Dalal Street Week Ahead: Nifty’s fragile trend flags deeper volatility as selling pressure intensifies

The markets remained under sustained corrective pressure throughout the week and ended lower, as sellers retained control at higher levels. Nifty oscillated in a broad 734-point range as the index touched a high of 23,997.45 and a low of 23,262.55. The volatility component also edged higher; India VIX rose 11.58% to 18.79 on a weekly basis, reflecting growing nervousness and elevated risk perception among market participants. The headline index ended the week with a net loss of 532.65 points (-2.20%).

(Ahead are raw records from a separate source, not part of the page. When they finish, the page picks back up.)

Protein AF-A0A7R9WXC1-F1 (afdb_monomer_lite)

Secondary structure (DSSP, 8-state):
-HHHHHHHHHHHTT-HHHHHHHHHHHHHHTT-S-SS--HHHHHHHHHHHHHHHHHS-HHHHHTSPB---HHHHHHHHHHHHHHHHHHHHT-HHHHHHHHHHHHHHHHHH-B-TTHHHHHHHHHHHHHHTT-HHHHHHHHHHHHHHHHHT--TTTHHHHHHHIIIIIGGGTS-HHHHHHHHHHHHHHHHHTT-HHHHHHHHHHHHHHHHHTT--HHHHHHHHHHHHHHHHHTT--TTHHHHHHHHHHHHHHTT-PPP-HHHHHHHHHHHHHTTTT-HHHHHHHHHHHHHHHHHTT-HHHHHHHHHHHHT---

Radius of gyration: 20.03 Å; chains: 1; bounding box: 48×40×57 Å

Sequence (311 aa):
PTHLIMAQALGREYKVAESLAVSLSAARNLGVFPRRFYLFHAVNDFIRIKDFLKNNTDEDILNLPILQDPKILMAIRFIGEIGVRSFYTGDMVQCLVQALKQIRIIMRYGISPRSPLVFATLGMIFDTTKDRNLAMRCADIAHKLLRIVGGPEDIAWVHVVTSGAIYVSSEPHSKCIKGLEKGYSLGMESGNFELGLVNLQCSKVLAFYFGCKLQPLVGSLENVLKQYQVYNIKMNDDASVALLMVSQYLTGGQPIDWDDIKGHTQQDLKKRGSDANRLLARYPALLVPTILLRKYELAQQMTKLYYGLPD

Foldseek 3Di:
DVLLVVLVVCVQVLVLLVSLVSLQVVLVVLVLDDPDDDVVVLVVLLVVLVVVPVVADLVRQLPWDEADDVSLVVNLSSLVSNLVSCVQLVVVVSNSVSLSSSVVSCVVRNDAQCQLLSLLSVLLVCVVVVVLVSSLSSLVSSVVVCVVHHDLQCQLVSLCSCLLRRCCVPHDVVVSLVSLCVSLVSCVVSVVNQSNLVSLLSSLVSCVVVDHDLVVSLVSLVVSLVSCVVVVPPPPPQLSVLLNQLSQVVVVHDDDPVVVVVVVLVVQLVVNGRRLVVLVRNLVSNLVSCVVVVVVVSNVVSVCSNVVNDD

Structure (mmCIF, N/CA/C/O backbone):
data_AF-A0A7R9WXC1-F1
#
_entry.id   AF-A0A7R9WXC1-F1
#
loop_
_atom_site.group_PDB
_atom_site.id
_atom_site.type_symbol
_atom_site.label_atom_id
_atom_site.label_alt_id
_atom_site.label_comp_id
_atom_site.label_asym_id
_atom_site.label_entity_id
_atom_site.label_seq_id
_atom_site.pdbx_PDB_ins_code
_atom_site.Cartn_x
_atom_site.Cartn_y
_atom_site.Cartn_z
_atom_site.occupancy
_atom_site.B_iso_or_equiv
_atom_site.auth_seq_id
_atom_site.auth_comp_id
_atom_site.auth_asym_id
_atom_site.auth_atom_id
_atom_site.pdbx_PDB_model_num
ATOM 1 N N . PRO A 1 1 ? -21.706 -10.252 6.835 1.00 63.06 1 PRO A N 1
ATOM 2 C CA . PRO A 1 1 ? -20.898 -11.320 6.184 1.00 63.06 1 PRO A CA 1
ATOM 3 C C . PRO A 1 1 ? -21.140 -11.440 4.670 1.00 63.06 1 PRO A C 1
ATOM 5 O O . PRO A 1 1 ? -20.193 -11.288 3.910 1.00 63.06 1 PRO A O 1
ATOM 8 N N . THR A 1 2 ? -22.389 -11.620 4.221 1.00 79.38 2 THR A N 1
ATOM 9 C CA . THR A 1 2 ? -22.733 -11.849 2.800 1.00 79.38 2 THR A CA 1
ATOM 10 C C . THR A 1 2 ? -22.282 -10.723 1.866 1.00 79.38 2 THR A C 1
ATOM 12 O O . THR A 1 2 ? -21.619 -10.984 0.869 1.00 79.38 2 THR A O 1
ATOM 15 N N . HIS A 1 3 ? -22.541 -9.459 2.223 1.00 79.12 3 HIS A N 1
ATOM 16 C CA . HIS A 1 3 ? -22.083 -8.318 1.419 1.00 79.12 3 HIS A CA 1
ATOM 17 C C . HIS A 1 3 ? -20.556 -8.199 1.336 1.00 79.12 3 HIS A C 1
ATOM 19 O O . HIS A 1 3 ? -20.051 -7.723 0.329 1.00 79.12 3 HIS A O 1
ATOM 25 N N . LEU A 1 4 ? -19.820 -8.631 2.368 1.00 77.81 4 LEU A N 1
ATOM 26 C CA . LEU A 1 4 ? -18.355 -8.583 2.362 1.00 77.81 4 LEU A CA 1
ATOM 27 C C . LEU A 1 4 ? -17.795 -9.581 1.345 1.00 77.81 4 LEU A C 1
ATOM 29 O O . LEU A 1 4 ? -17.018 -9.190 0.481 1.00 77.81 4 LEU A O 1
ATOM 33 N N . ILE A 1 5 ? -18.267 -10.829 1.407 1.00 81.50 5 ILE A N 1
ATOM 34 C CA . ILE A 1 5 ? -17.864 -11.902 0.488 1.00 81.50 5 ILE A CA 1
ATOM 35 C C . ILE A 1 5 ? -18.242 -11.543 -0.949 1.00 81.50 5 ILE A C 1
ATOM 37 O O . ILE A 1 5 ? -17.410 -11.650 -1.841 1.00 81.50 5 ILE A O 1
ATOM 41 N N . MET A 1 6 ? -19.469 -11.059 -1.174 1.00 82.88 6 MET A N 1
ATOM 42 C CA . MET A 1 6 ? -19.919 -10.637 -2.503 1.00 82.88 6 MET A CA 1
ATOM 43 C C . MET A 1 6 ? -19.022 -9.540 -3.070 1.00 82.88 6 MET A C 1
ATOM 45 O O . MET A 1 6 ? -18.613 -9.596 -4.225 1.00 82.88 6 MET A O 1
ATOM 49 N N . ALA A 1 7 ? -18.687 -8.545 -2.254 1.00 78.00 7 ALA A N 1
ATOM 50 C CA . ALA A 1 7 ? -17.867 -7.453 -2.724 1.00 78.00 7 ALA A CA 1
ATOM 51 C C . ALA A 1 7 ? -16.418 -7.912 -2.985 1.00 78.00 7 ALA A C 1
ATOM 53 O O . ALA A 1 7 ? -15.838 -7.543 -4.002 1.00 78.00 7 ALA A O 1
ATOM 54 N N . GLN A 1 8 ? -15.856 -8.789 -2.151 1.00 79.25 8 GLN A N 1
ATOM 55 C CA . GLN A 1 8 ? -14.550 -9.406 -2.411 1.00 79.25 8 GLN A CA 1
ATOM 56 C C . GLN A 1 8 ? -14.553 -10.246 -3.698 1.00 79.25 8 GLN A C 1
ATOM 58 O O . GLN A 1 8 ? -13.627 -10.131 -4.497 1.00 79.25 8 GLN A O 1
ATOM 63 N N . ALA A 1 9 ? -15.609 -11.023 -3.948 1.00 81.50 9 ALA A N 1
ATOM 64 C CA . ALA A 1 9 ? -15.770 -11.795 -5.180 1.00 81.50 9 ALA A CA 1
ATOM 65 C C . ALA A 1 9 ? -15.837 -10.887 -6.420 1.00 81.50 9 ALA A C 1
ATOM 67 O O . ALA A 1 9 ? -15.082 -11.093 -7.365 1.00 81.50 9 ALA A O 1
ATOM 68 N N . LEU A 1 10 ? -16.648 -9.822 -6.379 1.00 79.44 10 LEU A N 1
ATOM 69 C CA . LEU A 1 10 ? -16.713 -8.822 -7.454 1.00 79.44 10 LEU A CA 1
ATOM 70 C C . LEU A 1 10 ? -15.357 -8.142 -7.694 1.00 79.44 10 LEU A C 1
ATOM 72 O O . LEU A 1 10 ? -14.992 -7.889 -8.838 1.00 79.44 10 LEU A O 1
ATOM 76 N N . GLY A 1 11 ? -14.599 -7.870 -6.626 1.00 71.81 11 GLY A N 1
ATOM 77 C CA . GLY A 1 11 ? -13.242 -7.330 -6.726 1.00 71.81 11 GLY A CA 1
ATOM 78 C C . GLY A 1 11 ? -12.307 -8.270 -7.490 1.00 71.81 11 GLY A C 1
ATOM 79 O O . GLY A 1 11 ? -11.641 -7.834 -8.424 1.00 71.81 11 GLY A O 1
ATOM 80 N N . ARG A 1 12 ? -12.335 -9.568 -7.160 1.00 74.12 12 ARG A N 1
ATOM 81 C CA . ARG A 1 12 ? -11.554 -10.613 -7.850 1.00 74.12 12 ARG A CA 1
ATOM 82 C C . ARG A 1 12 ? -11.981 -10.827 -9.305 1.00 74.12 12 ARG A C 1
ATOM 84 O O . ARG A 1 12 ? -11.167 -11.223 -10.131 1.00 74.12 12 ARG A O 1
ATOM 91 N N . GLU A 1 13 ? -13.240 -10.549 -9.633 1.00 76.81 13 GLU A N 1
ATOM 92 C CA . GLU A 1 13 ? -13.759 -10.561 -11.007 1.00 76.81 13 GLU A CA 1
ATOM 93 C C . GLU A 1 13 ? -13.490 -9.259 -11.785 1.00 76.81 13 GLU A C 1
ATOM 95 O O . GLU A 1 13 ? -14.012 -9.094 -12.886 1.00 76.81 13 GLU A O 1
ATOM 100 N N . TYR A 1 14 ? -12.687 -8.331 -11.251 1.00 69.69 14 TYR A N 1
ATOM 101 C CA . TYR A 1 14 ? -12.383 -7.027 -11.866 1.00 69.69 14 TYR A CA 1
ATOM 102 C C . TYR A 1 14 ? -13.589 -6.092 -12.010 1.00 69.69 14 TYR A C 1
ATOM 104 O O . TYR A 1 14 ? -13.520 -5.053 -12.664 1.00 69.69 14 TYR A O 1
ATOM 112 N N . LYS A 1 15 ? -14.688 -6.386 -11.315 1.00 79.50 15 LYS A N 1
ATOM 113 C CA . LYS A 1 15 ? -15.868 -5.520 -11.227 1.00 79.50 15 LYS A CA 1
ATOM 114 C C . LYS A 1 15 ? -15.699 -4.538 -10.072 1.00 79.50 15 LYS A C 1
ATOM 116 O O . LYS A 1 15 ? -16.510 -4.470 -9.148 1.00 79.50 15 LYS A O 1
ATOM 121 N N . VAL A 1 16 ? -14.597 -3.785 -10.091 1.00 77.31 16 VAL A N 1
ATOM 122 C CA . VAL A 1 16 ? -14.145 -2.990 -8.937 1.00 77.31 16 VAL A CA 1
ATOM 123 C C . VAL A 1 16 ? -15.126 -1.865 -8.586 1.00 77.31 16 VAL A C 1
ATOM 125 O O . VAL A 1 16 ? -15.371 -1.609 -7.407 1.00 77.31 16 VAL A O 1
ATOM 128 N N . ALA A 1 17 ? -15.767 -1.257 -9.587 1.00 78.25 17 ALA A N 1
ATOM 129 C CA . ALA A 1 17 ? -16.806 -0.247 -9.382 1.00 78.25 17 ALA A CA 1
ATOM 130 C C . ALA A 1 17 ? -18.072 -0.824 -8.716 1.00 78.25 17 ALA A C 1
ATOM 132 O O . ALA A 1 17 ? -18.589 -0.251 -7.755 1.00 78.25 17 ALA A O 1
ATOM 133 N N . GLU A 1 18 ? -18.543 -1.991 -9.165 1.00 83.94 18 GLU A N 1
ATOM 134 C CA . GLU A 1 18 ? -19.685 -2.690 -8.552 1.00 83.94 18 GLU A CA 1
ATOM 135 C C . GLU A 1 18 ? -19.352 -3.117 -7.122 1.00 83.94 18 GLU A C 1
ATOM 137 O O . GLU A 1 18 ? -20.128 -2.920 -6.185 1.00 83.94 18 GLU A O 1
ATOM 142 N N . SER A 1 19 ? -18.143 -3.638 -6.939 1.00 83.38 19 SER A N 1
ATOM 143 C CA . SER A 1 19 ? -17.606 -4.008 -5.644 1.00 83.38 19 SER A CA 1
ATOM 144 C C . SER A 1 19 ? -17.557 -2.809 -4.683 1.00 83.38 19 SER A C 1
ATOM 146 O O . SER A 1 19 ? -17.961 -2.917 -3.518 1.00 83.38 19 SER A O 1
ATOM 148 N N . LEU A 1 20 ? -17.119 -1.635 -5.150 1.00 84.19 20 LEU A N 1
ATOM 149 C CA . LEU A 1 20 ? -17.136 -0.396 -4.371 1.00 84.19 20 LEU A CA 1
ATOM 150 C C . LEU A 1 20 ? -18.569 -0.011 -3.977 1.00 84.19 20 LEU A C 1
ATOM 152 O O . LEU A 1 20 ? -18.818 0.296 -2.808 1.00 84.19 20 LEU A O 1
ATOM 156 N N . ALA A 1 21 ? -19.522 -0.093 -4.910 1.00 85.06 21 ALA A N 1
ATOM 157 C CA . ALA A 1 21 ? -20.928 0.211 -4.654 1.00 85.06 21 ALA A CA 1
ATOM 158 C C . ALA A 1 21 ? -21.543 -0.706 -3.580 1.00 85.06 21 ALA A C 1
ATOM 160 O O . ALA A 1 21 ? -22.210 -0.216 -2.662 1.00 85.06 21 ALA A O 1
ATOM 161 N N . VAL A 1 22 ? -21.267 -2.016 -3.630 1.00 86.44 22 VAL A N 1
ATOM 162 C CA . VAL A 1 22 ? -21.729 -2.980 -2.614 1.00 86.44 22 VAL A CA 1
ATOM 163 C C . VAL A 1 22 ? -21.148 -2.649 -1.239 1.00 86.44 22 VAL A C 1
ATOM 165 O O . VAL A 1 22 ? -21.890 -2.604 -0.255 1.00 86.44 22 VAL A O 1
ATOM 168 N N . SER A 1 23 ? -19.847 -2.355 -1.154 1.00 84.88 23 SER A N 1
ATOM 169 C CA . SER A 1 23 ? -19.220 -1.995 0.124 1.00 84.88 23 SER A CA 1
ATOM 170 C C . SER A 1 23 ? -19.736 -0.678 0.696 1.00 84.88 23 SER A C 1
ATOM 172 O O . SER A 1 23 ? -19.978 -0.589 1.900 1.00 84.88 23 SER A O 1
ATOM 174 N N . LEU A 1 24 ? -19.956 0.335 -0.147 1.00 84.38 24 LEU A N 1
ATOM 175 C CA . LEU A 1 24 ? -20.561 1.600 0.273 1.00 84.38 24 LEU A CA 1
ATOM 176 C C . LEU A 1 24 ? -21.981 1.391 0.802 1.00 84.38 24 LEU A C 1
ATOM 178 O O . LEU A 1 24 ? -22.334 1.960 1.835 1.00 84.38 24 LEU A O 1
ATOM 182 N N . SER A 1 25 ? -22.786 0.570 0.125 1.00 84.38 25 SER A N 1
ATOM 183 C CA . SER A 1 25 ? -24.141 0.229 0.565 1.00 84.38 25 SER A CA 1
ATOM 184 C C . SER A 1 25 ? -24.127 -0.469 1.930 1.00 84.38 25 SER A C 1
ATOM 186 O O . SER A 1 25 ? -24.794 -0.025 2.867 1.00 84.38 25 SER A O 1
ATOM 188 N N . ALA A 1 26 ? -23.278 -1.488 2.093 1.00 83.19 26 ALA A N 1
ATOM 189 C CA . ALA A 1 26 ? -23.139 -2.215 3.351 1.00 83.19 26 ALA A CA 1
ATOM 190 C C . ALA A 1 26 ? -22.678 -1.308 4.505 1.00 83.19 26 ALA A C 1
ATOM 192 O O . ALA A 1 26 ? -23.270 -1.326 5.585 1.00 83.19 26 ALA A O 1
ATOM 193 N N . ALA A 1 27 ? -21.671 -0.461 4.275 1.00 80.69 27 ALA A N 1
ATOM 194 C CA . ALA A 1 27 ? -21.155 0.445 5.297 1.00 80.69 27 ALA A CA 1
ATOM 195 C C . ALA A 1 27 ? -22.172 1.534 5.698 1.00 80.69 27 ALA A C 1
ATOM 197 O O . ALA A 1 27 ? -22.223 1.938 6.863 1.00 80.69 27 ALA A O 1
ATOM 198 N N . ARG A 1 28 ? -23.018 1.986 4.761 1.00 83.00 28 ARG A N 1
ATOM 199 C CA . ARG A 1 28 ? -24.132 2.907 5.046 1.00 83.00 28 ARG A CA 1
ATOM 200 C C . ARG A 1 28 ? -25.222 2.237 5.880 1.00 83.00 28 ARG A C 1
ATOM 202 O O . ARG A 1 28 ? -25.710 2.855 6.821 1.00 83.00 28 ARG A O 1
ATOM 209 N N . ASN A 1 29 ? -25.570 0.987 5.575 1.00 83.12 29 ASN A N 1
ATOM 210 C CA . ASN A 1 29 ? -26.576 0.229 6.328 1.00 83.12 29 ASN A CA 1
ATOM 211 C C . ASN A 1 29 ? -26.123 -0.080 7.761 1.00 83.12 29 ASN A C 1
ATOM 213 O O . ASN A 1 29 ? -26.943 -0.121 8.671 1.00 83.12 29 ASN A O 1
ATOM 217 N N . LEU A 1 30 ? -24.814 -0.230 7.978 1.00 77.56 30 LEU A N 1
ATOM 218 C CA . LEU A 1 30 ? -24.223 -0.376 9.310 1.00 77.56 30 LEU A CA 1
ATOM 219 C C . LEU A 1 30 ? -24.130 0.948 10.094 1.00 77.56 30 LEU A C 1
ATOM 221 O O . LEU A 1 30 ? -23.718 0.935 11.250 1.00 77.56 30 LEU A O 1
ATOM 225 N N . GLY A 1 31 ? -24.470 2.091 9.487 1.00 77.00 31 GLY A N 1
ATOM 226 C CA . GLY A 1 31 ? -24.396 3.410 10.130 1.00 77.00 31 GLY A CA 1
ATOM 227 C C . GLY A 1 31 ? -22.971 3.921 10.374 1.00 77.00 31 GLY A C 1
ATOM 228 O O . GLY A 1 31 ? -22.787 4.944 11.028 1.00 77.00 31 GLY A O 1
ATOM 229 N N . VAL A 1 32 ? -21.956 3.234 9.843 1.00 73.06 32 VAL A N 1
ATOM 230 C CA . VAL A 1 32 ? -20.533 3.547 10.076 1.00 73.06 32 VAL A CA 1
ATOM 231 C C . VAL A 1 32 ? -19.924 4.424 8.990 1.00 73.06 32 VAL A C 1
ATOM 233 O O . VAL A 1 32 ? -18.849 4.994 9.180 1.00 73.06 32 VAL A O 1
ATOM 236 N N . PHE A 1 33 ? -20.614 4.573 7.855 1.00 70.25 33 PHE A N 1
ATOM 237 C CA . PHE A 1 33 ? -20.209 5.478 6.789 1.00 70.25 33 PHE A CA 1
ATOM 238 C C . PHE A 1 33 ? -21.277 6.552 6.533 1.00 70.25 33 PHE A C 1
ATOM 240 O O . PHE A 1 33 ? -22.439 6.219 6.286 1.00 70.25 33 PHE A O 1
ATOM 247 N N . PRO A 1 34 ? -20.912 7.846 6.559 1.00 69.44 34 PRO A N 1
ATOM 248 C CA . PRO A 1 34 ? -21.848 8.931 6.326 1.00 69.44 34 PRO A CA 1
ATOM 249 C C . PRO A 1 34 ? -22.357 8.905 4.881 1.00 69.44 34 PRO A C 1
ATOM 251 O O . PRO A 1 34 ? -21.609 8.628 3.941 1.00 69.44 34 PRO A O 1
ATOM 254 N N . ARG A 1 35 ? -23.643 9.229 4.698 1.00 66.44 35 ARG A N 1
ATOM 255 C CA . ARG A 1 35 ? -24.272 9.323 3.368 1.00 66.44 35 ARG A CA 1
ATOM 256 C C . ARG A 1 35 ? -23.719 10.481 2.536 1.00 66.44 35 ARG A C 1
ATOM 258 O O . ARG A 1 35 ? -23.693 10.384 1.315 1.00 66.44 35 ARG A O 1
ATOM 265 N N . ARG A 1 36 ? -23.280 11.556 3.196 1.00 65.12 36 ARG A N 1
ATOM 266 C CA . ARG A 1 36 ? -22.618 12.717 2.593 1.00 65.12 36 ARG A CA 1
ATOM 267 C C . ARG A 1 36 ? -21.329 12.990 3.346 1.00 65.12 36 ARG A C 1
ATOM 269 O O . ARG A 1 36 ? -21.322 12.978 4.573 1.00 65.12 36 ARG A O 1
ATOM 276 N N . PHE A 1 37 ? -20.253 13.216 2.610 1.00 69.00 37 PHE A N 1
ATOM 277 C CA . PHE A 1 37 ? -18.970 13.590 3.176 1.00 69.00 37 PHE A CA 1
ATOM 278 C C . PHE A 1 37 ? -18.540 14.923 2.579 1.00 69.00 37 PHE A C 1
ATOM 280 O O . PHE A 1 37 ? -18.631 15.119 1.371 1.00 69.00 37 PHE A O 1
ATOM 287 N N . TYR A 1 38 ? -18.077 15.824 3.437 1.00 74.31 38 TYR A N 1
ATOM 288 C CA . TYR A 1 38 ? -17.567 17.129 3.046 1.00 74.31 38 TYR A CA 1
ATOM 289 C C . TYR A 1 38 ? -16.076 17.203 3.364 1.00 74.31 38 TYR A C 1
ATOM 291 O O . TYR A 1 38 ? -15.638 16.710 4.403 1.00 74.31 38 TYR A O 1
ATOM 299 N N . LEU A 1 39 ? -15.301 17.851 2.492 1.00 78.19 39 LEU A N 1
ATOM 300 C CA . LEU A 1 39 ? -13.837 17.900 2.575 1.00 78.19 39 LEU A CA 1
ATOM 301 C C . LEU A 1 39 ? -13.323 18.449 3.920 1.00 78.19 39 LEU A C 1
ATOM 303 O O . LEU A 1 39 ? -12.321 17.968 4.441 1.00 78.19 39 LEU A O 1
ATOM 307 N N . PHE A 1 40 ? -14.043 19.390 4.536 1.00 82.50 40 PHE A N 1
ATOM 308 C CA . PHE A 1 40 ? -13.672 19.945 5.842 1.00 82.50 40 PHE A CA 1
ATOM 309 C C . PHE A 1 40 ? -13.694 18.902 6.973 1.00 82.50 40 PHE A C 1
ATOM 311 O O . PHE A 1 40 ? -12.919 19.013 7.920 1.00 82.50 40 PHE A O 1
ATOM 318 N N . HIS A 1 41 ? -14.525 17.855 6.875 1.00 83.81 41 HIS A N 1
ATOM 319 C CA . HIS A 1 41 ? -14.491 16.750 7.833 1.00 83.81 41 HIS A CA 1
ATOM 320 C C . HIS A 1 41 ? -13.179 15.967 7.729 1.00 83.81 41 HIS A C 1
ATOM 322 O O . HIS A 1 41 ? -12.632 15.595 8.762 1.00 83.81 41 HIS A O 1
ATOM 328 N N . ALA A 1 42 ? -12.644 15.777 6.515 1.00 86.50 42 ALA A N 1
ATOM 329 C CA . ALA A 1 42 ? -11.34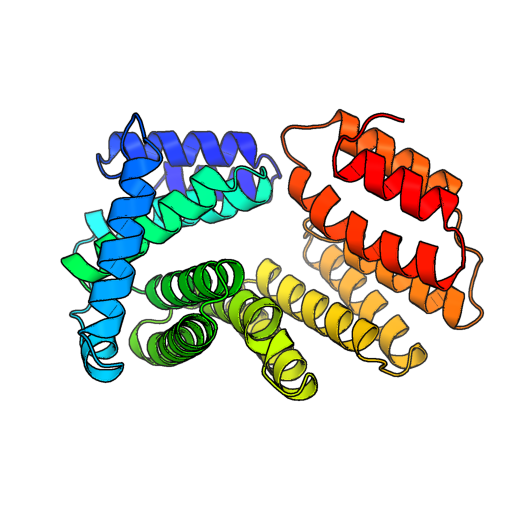3 15.128 6.324 1.00 86.50 42 ALA A CA 1
ATOM 330 C C . ALA A 1 42 ? -10.225 15.973 6.929 1.00 86.50 42 ALA A C 1
ATOM 332 O O . ALA A 1 42 ? -9.372 15.436 7.623 1.00 86.50 42 ALA A O 1
ATOM 333 N N . VAL A 1 43 ? -10.262 17.292 6.729 1.00 90.38 43 VAL A N 1
ATOM 334 C CA . VAL A 1 43 ? -9.282 18.209 7.328 1.00 90.38 43 VAL A CA 1
ATOM 335 C C . VAL A 1 43 ? -9.329 18.135 8.856 1.00 90.38 43 VAL A C 1
ATOM 337 O O . VAL A 1 43 ? -8.295 17.971 9.497 1.00 90.38 43 VAL A O 1
ATOM 340 N N . ASN A 1 44 ? -10.522 18.187 9.452 1.00 91.56 44 ASN A N 1
ATOM 341 C CA . ASN A 1 44 ? -10.681 18.080 10.902 1.00 91.56 44 ASN A CA 1
ATOM 342 C C . ASN A 1 44 ? -10.229 16.712 11.446 1.00 91.56 44 ASN A C 1
ATOM 344 O O . ASN A 1 44 ? -9.571 16.656 12.484 1.00 91.56 44 ASN A O 1
ATOM 348 N N . ASP A 1 45 ? -10.547 15.611 10.760 1.00 92.00 45 ASP A N 1
ATOM 349 C CA . ASP A 1 45 ? -10.054 14.288 11.153 1.00 92.00 45 ASP A CA 1
ATOM 350 C C . ASP A 1 45 ? -8.528 14.208 11.031 1.00 92.00 45 ASP A C 1
ATOM 352 O O . ASP A 1 45 ? -7.878 13.707 11.944 1.00 92.00 45 ASP A O 1
ATOM 356 N N . PHE A 1 46 ? -7.946 14.761 9.967 1.00 93.75 46 PHE A N 1
ATOM 357 C CA . PHE A 1 46 ? -6.501 14.797 9.760 1.00 93.75 46 PHE A CA 1
ATOM 358 C C . PHE A 1 46 ? -5.771 15.565 10.870 1.00 93.75 46 PHE A C 1
ATOM 360 O O . PHE A 1 46 ? -4.806 15.046 11.429 1.00 93.75 46 PHE A O 1
ATOM 367 N N . ILE A 1 47 ? -6.263 16.751 11.251 1.00 94.38 47 ILE A N 1
ATOM 368 C CA . ILE A 1 47 ? -5.702 17.536 12.365 1.00 94.38 47 ILE A CA 1
ATOM 369 C C . ILE A 1 47 ? -5.752 16.725 13.663 1.00 94.38 47 ILE A C 1
ATOM 371 O O . ILE A 1 47 ? -4.729 16.544 14.315 1.00 94.38 47 ILE A O 1
ATOM 375 N N . ARG A 1 48 ? -6.909 16.138 13.992 1.00 95.75 48 ARG A N 1
ATOM 376 C CA . ARG A 1 48 ? -7.069 15.322 15.208 1.00 95.75 48 ARG A CA 1
ATOM 377 C C . ARG A 1 48 ? -6.154 14.102 15.233 1.00 95.75 48 ARG A C 1
ATOM 379 O O . ARG A 1 48 ? -5.708 13.702 16.302 1.00 95.75 48 ARG A O 1
ATOM 386 N N . ILE A 1 49 ? -5.915 13.485 14.079 1.00 96.50 49 ILE A N 1
ATOM 387 C CA . ILE A 1 49 ? -5.001 12.346 13.950 1.00 96.50 49 ILE A CA 1
ATOM 388 C C . ILE A 1 49 ? -3.560 12.800 14.162 1.00 96.50 49 ILE A C 1
ATOM 390 O O . ILE A 1 49 ? -2.815 12.147 14.887 1.00 96.50 49 ILE A O 1
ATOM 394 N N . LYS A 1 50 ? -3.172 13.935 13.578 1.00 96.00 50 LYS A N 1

From a structural standpoint, Nifty continues to remain in a vulnerable setup after failing to sustain above the crucial 24,500–24,700 zone, which coincides with the 100-week moving average and the middle Bollinger band region. The index has slipped back below the 50-week moving average placed near 24,985, keeping the intermediate trend under pressure. The broader price structure suggests that the market is presently trapped inside a wide consolidation-to-corrective formation with lower highs emerging on rebounds. The zone near 23,200–23,000 remains an important support area; any decisive violation of this range may trigger a fresh leg of weakness toward lower levels. On the upside, the markets would require a strong move above 24,300–24,500 to improve the technical structure meaningfully and revive directional strength.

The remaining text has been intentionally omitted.